Learning is a product of interaction. (Elias, 2011, p. 1)
Each semester, a student’s interactions with peers, teachers, and content leads to learning (see Moore, 1989). As formal education increasingly takes place online, these interactions take on new forms. Students might have conversations with fellow students and their teachers asynchronously through discussion boards and synchronously through video conferencing software, or they might read textbooks, watch educational videos, complete projects, and take quizzes and tests. As students interact in online environments, they leave digital breadcrumbs of their learning experience that help reveal their learning paths, norms, and behaviors. However, understanding what these bits of data mean can be difficult and has necessitated the emergence of the new field of Learning Analytics, which focuses on “the measurement, collection, analysis, and reporting of data about learners and their contexts, for purposes of understanding and optimizing learning and the environments in which it occurs” (SOLAR, 2012, p.1).
When learning analytics data is visualized and reported, people can understand and implement changes in response to the data to improve learning. A common tool to report data about learners and their learning environment is a learning analytics dashboard (LAD). For instance, learning analytics dashboards are increasingly becoming incorporated into Learning Management Systems (LMS; Park & Jo, 2015, p. 110), wherein a student logging into an LMS may have access to a student-facing dashboard that provides feedback from the teacher on assignments and provides recommendations of content areas to study further. Conversely, a teacher logged into an LMS for the same course may have access to a teacher-facing dashboard that identifies struggling students and suggests ways to intervene.

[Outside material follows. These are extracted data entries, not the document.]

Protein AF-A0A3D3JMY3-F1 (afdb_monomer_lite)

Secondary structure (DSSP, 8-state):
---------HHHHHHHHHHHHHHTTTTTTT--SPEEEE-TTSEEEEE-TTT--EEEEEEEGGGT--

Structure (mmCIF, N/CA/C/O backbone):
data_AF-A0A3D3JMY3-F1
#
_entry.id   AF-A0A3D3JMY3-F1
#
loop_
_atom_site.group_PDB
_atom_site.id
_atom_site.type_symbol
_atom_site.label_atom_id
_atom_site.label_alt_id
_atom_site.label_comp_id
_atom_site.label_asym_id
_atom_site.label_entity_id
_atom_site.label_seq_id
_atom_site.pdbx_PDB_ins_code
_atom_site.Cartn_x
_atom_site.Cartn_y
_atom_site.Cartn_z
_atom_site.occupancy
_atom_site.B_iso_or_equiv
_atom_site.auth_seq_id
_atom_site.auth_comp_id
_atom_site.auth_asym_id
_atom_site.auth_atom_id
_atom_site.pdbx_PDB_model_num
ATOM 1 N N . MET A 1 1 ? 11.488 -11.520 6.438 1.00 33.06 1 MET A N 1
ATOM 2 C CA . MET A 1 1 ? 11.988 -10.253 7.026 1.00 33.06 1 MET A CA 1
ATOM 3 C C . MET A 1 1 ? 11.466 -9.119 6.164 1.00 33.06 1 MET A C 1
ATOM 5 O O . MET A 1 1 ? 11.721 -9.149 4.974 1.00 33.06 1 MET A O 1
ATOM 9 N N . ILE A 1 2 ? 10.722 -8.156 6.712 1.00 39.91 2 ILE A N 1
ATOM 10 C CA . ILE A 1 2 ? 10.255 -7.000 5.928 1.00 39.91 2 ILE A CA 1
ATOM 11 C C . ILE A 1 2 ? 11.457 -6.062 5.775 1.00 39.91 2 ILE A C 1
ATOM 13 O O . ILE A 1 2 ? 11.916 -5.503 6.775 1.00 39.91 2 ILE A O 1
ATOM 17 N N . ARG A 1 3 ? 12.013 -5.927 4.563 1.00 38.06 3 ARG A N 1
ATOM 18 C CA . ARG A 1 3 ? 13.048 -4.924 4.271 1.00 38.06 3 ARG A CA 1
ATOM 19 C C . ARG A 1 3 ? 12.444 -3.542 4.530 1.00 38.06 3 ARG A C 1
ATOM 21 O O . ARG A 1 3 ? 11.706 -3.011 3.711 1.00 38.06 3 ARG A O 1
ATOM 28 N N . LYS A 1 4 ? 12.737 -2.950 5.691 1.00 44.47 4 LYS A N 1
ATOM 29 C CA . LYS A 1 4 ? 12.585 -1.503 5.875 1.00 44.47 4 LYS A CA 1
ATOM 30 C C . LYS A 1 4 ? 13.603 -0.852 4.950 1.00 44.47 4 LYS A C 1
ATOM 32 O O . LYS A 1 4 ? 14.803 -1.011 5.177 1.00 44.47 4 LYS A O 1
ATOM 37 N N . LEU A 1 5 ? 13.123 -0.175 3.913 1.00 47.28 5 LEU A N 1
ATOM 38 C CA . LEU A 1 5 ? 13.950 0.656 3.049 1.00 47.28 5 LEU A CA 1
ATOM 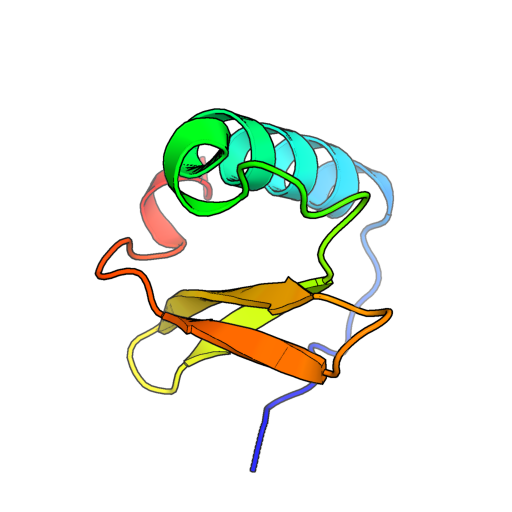39 C C . LEU A 1 5 ? 14.764 1.618 3.930 1.00 47.28 5 LEU A C 1
ATOM 41 O O . LEU A 1 5 ? 14.217 2.473 4.627 1.00 47.28 5 LEU A O 1
ATOM 45 N N . LYS A 1 6 ? 16.084 1.402 3.949 1.00 39.94 6 LYS A N 1
ATOM 46 C CA . LYS A 1 6 ? 17.056 2.474 4.168 1.00 39.94 6 LYS A CA 1
ATOM 47 C C . LYS A 1 6 ? 16.916 3.457 2.998 1.00 39.94 6 LYS A C 1
ATOM 49 O O . LYS A 1 6 ? 16.571 3.004 1.911 1.00 39.94 6 LYS A O 1
ATOM 54 N N . THR A 1 7 ? 17.278 4.722 3.247 1.00 41.25 7 THR A N 1
ATOM 55 C CA . THR A 1 7 ? 17.497 5.819 2.270 1.00 41.25 7 THR A CA 1
ATOM 56 C C . THR A 1 7 ? 16.302 6.789 2.191 1.00 41.25 7 THR A C 1
ATOM 58 O O . THR A 1 7 ? 15.219 6.420 1.765 1.00 41.25 7 THR A O 1
ATOM 61 N N . THR A 1 8 ? 16.340 7.938 2.884 1.00 46.81 8 THR A N 1
ATOM 62 C CA . THR A 1 8 ? 16.772 9.265 2.371 1.00 46.81 8 THR A CA 1
ATOM 63 C C . THR A 1 8 ? 16.183 9.620 1.002 1.00 46.81 8 THR A C 1
ATOM 65 O O . THR A 1 8 ? 16.886 9.435 0.027 1.00 46.81 8 THR A O 1
ATOM 68 N N . GLU A 1 9 ? 14.939 10.133 0.941 1.00 44.72 9 GLU A N 1
ATOM 69 C CA . GLU A 1 9 ? 14.346 10.876 -0.204 1.00 44.72 9 GLU A CA 1
ATOM 70 C C . GLU A 1 9 ? 12.897 11.335 0.121 1.00 44.72 9 GLU A C 1
ATOM 72 O O . GLU A 1 9 ? 11.907 10.890 -0.462 1.00 44.72 9 GLU A O 1
ATOM 77 N N . ASP A 1 10 ? 12.742 12.222 1.111 1.00 54.09 10 ASP A N 1
ATOM 78 C CA . ASP A 1 10 ? 11.442 12.651 1.674 1.00 54.09 10 ASP A CA 1
ATOM 79 C C . ASP A 1 10 ? 10.405 13.149 0.637 1.00 54.09 10 ASP A C 1
ATOM 81 O O . ASP A 1 10 ? 9.199 12.995 0.832 1.00 54.09 10 ASP A O 1
ATOM 85 N N . GLY A 1 11 ? 10.843 13.719 -0.491 1.00 51.03 11 GLY A N 1
ATOM 86 C CA . GLY A 1 11 ? 9.949 14.286 -1.511 1.00 51.03 11 GLY A CA 1
ATOM 87 C C . GLY A 1 11 ? 9.396 13.274 -2.522 1.00 51.03 11 GLY A C 1
ATOM 88 O O . GLY A 1 11 ? 8.202 13.305 -2.840 1.00 51.03 11 GLY A O 1
ATOM 89 N N . TRP A 1 12 ? 10.246 12.375 -3.023 1.00 56.34 12 TRP A N 1
ATOM 90 C CA . TRP A 1 12 ? 9.864 11.342 -3.995 1.00 56.34 12 TRP A CA 1
ATOM 91 C C . TRP A 1 12 ? 8.969 10.291 -3.333 1.00 56.34 12 TRP A C 1
ATOM 93 O O . TRP A 1 12 ? 7.879 9.985 -3.827 1.00 56.34 12 TRP A O 1
ATOM 103 N N . HIS A 1 13 ? 9.338 9.881 -2.114 1.00 67.00 13 HIS A N 1
ATOM 104 C CA . HIS A 1 13 ? 8.5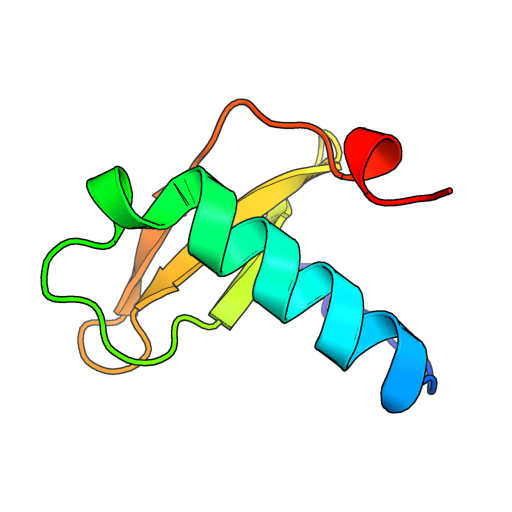50 8.954 -1.310 1.00 67.00 13 HIS A CA 1
ATOM 105 C C . HIS A 1 13 ? 7.152 9.505 -0.993 1.00 67.00 13 HIS A C 1
ATOM 107 O O . HIS A 1 13 ? 6.175 8.762 -1.043 1.00 67.00 13 HIS A O 1
ATOM 113 N N . TYR A 1 14 ? 7.012 10.810 -0.721 1.00 70.44 14 TYR A N 1
ATOM 114 C CA . TYR A 1 14 ? 5.705 11.410 -0.431 1.00 70.44 14 TYR A CA 1
ATOM 115 C C . TYR A 1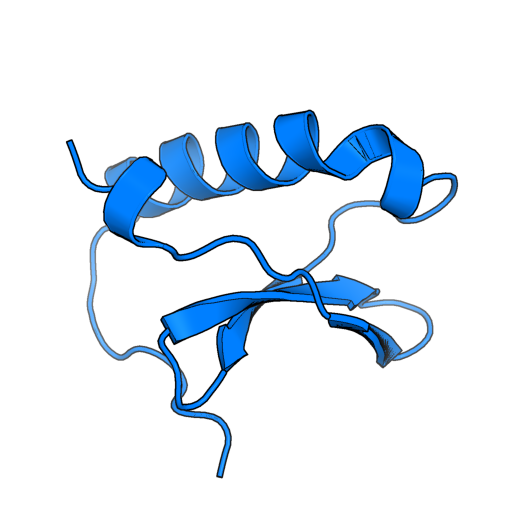 14 ? 4.759 11.389 -1.641 1.00 70.44 14 TYR A C 1
ATOM 117 O O . TYR A 1 14 ? 3.582 11.043 -1.498 1.00 70.44 14 TYR A O 1
ATOM 125 N N . LYS A 1 15 ? 5.256 11.732 -2.838 1.00 77.25 15 LYS A N 1
ATOM 126 C CA . LYS A 1 15 ? 4.439 11.750 -4.065 1.00 77.25 15 LYS A CA 1
ATOM 127 C C . LYS A 1 15 ? 3.990 10.348 -4.469 1.00 77.25 15 LYS A C 1
ATOM 129 O O . LYS A 1 15 ? 2.799 10.149 -4.709 1.00 77.25 15 LYS A O 1
ATOM 134 N N . ILE A 1 16 ? 4.909 9.385 -4.487 1.00 81.50 16 ILE A N 1
ATOM 135 C CA . ILE A 1 16 ? 4.597 7.994 -4.839 1.00 81.50 16 ILE A CA 1
ATOM 136 C C . ILE A 1 16 ? 3.665 7.373 -3.812 1.00 81.50 16 ILE A C 1
ATOM 138 O O . ILE A 1 16 ? 2.638 6.812 -4.183 1.00 81.50 16 ILE A O 1
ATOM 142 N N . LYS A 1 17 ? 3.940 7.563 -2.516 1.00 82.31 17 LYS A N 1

Student- and teacher-facing LADs fulfill a variety of purposes. Student-facing LADs report information about students’ online learning experiences, provide feedback, encourage self-reflection and self-awareness, and motivate learners to achieve performance outcomes (Roberts, Howell, & Seaman, 2017, p. 318). To accomplish these purposes, student-facing LADs include features such as links to additional readings, information about course difficulty, progress within a course, other students’ time management practices, and personalized feedback on performance in relation to peers and learning outcomes (Roberts et al., 2017, p. 318).
Teacher-facing LADs, on the other hand, are frequently used to identify struggling students. In addition, they may also be used to help teachers better understand their courses, reflect on teaching strategies, and identify ways to improve course design (Viberg, 2019, p. 2), although these purposes are less prevalent than that of identifying at-risk students. Teacher-facing LADs with early warning systems for at-risk students may use complex predictive modeling and can include data sources such as students’ previous academic histories, current grades, time spent in different sections of the LMS, and clickstream data about learning activities (Viberg, 2019, pp. 1-2).
Continuous Improvement Learning Analytics Dashboards
While student- and teacher-facing LADs remain the most common types of LADs, dashboards have also been created to facilitate the continuous improvement of online learning resources. This emerging type of LAD, known as a continuous improvement LAD, provides feedback to educational content creators about the quality and performance of educational content (see Figure 1). Continuous improvement LADs are relatively new, but they have been incorporated into online educational platforms such as textbook publishing platforms (e.g., EdTech Books), university library websites (Loftus, 2012), and government websites focused on educating the public (Desrosiers, 2018).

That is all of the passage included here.